Your assignment - Starting with the first line and ending with the line that holds "ATOM 10 C CA", repeat the material exactly.

+--

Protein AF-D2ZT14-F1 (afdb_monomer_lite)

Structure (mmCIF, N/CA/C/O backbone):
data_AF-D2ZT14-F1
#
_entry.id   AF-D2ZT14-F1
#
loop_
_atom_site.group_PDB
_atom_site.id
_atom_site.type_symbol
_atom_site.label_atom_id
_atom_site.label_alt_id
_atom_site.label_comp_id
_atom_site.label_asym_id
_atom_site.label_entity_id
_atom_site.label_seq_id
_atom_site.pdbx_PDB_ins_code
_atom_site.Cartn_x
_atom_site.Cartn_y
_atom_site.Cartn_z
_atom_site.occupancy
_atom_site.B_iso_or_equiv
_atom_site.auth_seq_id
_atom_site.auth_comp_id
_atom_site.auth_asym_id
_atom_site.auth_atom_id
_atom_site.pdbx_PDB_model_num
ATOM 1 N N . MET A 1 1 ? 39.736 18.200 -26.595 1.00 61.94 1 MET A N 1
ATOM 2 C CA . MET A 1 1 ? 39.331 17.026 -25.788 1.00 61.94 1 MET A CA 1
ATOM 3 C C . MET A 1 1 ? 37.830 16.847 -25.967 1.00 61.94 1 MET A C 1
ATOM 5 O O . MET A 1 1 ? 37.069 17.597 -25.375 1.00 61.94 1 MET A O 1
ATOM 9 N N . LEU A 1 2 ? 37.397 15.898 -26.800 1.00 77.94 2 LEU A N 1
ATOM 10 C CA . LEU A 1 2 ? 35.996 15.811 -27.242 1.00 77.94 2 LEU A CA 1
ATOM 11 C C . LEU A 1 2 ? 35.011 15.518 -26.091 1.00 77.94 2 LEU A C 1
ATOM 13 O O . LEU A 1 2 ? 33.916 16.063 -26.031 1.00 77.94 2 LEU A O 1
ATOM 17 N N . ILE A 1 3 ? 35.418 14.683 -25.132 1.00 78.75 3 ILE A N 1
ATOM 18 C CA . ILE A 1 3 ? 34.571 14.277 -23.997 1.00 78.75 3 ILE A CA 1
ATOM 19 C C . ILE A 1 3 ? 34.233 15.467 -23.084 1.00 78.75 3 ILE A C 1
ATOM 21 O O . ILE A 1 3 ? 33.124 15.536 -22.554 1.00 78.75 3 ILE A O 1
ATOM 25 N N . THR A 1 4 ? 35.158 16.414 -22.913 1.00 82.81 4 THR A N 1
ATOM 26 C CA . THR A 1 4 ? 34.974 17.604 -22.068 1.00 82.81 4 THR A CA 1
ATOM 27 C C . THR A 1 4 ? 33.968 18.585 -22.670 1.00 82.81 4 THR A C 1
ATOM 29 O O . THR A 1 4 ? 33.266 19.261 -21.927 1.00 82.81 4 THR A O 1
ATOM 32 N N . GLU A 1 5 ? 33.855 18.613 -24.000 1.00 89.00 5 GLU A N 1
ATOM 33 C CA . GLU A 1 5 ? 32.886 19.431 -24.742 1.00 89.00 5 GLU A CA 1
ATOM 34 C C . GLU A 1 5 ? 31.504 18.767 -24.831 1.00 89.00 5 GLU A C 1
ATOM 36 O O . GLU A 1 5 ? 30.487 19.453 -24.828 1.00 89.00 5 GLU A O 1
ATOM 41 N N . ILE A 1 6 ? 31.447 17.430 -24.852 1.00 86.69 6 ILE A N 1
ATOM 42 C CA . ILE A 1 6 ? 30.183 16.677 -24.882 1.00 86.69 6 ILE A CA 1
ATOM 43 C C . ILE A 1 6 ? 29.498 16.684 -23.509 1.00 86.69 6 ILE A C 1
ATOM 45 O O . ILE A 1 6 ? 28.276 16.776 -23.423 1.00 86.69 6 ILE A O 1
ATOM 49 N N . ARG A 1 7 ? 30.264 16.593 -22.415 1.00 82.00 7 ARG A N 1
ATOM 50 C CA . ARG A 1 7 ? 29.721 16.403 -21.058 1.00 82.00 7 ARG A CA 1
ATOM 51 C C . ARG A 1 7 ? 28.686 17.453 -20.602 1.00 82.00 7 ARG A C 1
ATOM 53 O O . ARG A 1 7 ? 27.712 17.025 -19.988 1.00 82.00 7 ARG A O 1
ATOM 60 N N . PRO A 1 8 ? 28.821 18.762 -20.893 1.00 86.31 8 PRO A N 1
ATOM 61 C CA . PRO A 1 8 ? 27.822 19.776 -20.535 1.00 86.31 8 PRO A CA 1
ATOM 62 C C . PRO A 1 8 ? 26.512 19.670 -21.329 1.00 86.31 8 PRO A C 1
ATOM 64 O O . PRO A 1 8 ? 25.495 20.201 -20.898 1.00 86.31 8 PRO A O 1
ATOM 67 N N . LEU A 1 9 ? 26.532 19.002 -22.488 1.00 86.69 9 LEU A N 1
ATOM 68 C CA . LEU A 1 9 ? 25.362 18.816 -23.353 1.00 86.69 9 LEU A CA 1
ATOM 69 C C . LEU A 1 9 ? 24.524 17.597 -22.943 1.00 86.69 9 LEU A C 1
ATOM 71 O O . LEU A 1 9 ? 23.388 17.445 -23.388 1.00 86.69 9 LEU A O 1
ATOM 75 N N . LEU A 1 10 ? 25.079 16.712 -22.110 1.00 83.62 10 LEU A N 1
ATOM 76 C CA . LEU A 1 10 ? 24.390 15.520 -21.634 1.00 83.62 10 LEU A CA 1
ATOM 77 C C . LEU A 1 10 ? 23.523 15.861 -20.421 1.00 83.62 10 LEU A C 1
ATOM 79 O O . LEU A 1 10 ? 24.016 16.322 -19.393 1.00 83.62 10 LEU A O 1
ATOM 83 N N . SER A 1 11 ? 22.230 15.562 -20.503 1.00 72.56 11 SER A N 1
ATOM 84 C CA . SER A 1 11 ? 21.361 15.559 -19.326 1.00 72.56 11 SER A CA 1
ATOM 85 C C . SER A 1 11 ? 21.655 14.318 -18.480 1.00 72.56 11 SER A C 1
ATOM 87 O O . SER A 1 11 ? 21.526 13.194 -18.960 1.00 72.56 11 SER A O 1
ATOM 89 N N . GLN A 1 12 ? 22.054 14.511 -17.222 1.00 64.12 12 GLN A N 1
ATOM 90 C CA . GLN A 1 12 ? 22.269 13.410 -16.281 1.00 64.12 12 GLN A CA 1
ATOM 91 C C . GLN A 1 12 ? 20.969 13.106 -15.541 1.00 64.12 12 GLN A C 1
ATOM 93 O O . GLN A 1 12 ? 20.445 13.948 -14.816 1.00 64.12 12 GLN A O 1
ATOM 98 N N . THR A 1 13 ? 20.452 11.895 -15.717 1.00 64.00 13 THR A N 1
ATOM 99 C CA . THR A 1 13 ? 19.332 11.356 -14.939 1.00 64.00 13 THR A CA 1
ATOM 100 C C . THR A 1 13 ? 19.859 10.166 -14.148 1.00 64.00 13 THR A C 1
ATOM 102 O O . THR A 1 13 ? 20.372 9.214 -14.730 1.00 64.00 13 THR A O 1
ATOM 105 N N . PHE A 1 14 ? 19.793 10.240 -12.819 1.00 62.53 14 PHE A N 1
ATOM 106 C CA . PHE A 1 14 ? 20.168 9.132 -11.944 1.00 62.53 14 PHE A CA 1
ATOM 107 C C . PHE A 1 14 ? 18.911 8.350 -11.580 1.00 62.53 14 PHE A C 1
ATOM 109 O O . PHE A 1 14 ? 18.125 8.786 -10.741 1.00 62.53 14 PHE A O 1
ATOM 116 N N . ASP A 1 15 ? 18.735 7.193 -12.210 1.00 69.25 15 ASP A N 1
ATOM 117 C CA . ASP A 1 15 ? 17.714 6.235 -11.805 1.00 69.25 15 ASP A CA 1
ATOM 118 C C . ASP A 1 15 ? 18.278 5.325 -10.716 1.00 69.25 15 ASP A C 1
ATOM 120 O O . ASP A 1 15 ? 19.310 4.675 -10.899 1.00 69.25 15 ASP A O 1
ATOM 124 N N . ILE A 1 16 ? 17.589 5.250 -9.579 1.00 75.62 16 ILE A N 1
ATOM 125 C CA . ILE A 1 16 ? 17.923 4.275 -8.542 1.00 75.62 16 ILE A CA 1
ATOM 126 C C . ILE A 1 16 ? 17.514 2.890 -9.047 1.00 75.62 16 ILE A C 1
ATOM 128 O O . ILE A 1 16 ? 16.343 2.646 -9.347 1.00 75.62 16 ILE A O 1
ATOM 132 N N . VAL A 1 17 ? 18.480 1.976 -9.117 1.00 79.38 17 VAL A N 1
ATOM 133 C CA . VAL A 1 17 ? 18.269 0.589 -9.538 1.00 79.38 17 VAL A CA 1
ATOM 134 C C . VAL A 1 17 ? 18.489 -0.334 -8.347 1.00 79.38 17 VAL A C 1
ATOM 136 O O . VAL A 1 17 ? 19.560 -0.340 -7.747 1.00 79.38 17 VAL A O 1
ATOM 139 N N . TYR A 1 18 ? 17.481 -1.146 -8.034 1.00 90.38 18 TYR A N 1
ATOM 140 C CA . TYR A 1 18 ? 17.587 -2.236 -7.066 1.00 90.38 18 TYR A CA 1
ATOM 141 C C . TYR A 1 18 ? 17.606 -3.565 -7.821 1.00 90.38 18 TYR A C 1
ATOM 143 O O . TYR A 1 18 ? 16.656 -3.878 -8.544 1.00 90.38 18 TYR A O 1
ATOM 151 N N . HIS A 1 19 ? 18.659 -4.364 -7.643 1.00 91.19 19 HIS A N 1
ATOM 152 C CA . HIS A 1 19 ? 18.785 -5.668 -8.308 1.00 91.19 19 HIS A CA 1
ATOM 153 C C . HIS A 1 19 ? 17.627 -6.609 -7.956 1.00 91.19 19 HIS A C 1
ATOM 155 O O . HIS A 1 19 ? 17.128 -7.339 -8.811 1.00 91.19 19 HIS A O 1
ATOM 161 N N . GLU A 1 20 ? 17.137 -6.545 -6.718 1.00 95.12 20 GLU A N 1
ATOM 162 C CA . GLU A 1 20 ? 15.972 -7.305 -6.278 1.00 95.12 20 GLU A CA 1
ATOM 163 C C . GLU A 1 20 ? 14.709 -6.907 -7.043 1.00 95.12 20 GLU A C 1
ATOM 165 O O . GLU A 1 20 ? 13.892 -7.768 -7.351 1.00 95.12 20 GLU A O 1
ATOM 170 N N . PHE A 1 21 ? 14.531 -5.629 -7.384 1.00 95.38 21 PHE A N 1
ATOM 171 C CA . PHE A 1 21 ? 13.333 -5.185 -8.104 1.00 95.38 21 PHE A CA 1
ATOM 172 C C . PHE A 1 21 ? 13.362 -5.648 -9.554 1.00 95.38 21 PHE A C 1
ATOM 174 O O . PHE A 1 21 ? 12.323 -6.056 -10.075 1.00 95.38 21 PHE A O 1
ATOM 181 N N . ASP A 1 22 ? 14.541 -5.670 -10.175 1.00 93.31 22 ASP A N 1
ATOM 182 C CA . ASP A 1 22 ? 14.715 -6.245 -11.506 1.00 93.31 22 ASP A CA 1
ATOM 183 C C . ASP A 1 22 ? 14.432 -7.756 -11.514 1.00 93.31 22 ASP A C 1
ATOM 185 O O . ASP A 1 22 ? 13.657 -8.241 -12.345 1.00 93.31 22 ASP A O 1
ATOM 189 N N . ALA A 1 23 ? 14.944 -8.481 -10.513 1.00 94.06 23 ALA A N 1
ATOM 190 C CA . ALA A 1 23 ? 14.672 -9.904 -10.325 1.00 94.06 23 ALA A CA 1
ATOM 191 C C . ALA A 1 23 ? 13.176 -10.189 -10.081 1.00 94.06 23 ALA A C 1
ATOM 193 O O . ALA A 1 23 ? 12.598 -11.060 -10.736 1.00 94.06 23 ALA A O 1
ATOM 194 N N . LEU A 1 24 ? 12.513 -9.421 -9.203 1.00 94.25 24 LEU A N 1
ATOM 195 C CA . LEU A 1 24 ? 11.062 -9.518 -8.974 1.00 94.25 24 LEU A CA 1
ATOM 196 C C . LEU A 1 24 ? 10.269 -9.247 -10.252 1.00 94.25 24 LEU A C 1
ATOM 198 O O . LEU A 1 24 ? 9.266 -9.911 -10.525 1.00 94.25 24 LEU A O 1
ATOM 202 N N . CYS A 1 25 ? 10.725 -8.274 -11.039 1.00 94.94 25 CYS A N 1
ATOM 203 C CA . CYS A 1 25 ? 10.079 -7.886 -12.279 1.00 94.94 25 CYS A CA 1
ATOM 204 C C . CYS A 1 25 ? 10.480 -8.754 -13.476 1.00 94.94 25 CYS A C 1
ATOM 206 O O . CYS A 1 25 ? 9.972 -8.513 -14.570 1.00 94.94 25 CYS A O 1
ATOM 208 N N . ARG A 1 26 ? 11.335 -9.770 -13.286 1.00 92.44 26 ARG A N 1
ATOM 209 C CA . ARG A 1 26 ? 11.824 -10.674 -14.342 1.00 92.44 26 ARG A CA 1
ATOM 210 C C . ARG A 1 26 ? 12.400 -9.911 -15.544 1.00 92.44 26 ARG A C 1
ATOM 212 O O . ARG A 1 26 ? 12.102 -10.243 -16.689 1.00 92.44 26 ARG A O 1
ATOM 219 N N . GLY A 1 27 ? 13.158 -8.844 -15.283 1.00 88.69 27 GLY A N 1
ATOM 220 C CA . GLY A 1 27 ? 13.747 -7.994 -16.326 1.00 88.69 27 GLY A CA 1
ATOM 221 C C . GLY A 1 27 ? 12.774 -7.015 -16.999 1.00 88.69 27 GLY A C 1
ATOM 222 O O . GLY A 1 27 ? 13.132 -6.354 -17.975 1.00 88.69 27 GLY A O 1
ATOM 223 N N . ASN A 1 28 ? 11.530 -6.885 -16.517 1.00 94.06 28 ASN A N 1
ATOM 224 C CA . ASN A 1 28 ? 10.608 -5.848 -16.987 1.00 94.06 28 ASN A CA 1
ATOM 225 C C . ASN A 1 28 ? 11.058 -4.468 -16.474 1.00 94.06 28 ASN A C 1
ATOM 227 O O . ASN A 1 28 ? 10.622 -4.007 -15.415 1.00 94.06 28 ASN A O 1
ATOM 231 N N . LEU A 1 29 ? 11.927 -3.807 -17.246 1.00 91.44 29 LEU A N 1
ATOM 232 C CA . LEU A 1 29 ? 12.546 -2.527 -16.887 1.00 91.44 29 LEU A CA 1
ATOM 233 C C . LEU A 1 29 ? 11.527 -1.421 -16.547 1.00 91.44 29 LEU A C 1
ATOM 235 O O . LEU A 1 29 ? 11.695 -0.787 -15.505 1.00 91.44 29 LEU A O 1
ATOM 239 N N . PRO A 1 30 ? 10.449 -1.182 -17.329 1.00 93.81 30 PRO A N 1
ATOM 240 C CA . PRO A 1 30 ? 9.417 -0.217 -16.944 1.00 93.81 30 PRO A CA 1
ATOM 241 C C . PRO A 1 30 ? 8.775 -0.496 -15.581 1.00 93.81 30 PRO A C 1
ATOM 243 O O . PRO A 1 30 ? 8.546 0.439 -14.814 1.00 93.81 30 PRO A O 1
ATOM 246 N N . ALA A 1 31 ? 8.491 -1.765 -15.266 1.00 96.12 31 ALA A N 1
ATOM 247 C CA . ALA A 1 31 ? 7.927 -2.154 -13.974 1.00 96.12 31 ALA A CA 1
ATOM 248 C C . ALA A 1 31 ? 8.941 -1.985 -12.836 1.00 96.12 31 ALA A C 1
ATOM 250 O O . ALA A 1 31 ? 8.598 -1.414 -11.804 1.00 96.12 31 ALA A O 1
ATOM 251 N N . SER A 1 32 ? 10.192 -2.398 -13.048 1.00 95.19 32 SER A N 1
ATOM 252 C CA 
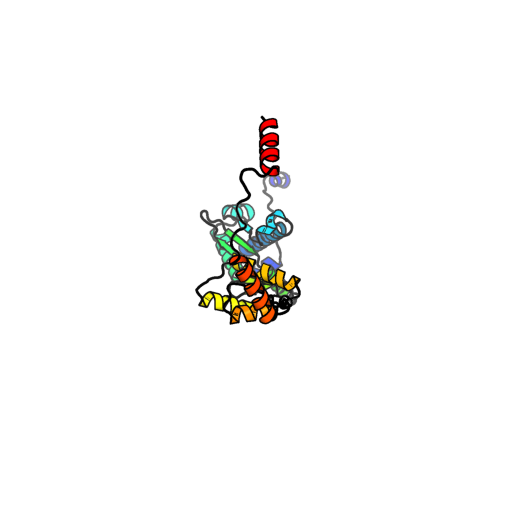. SER A 1 32 ? 11.269 -2.248 -12.064 1.00 95.19 32 SER A CA 1
ATOM 253 C C . SER A 1 32 ? 11.533 -0.774 -11.730 1.00 95.19 32 SER A C 1
ATOM 255 O O . SER A 1 32 ? 11.549 -0.395 -10.558 1.00 95.19 32 SER A O 1
ATOM 257 N N . ARG A 1 33 ? 11.614 0.095 -12.751 1.00 93.69 33 ARG A N 1
ATOM 258 C CA . ARG A 1 33 ? 11.789 1.549 -12.574 1.00 93.69 33 ARG A CA 1
ATOM 259 C C . ARG A 1 33 ? 10.601 2.187 -11.858 1.00 93.69 33 ARG A C 1
ATOM 261 O O . ARG A 1 33 ? 10.795 2.958 -10.923 1.00 93.69 33 ARG A O 1
ATOM 268 N N . LEU A 1 34 ? 9.370 1.839 -12.247 1.00 94.75 34 LEU A N 1
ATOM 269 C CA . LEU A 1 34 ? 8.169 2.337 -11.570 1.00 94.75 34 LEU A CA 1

+--

Finished exercise -
Protein AF-D2ZT14-F1 (afdb_monomer_lite)

Structure (mmCIF, N/CA/C/O backbone):
data_AF-D2ZT14-F1
#
_entry.id   AF-D2ZT14-F1
#
loop_
_atom_site.group_PDB
_atom_site.id
_atom_site.type_symbol
_atom_site.label_atom_id
_atom_site.label_alt_id
_atom_site.label_comp_id
_atom_site.label_asym_id
_atom_site.label_entity_id
_atom_site.label_seq_id
_atom_site.pdbx_PDB_ins_code
_atom_site.Cartn_x
_atom_site.Cartn_y
_atom_site.Cartn_z
_atom_site.occupancy
_atom_site.B_iso_or_equiv
_atom_site.auth_seq_id
_atom_site.auth_comp_id
_atom_site.auth_asym_id
_atom_site.auth_atom_id
_atom_site.pdbx_PDB_model_num
ATOM 1 N N . MET A 1 1 ? 39.736 18.200 -26.595 1.00 61.94 1 MET A N 1
ATOM 2 C CA . MET A 1 1 ? 39.331 17.026 -25.788 1.00 61.94 1 MET A CA 1
ATOM 3 C C . MET A 1 1 ? 37.830 16.847 -25.967 1.00 61.94 1 MET A C 1
ATOM 5 O O . MET A 1 1 ? 37.069 17.597 -25.375 1.00 61.94 1 MET A O 1
ATOM 9 N N . LEU A 1 2 ? 37.397 15.898 -26.800 1.00 77.94 2 LEU A N 1
ATOM 10 C CA . LEU A 1 2 ? 35.996 15.811 -27.242 1.00 77.94 2 LEU A CA 1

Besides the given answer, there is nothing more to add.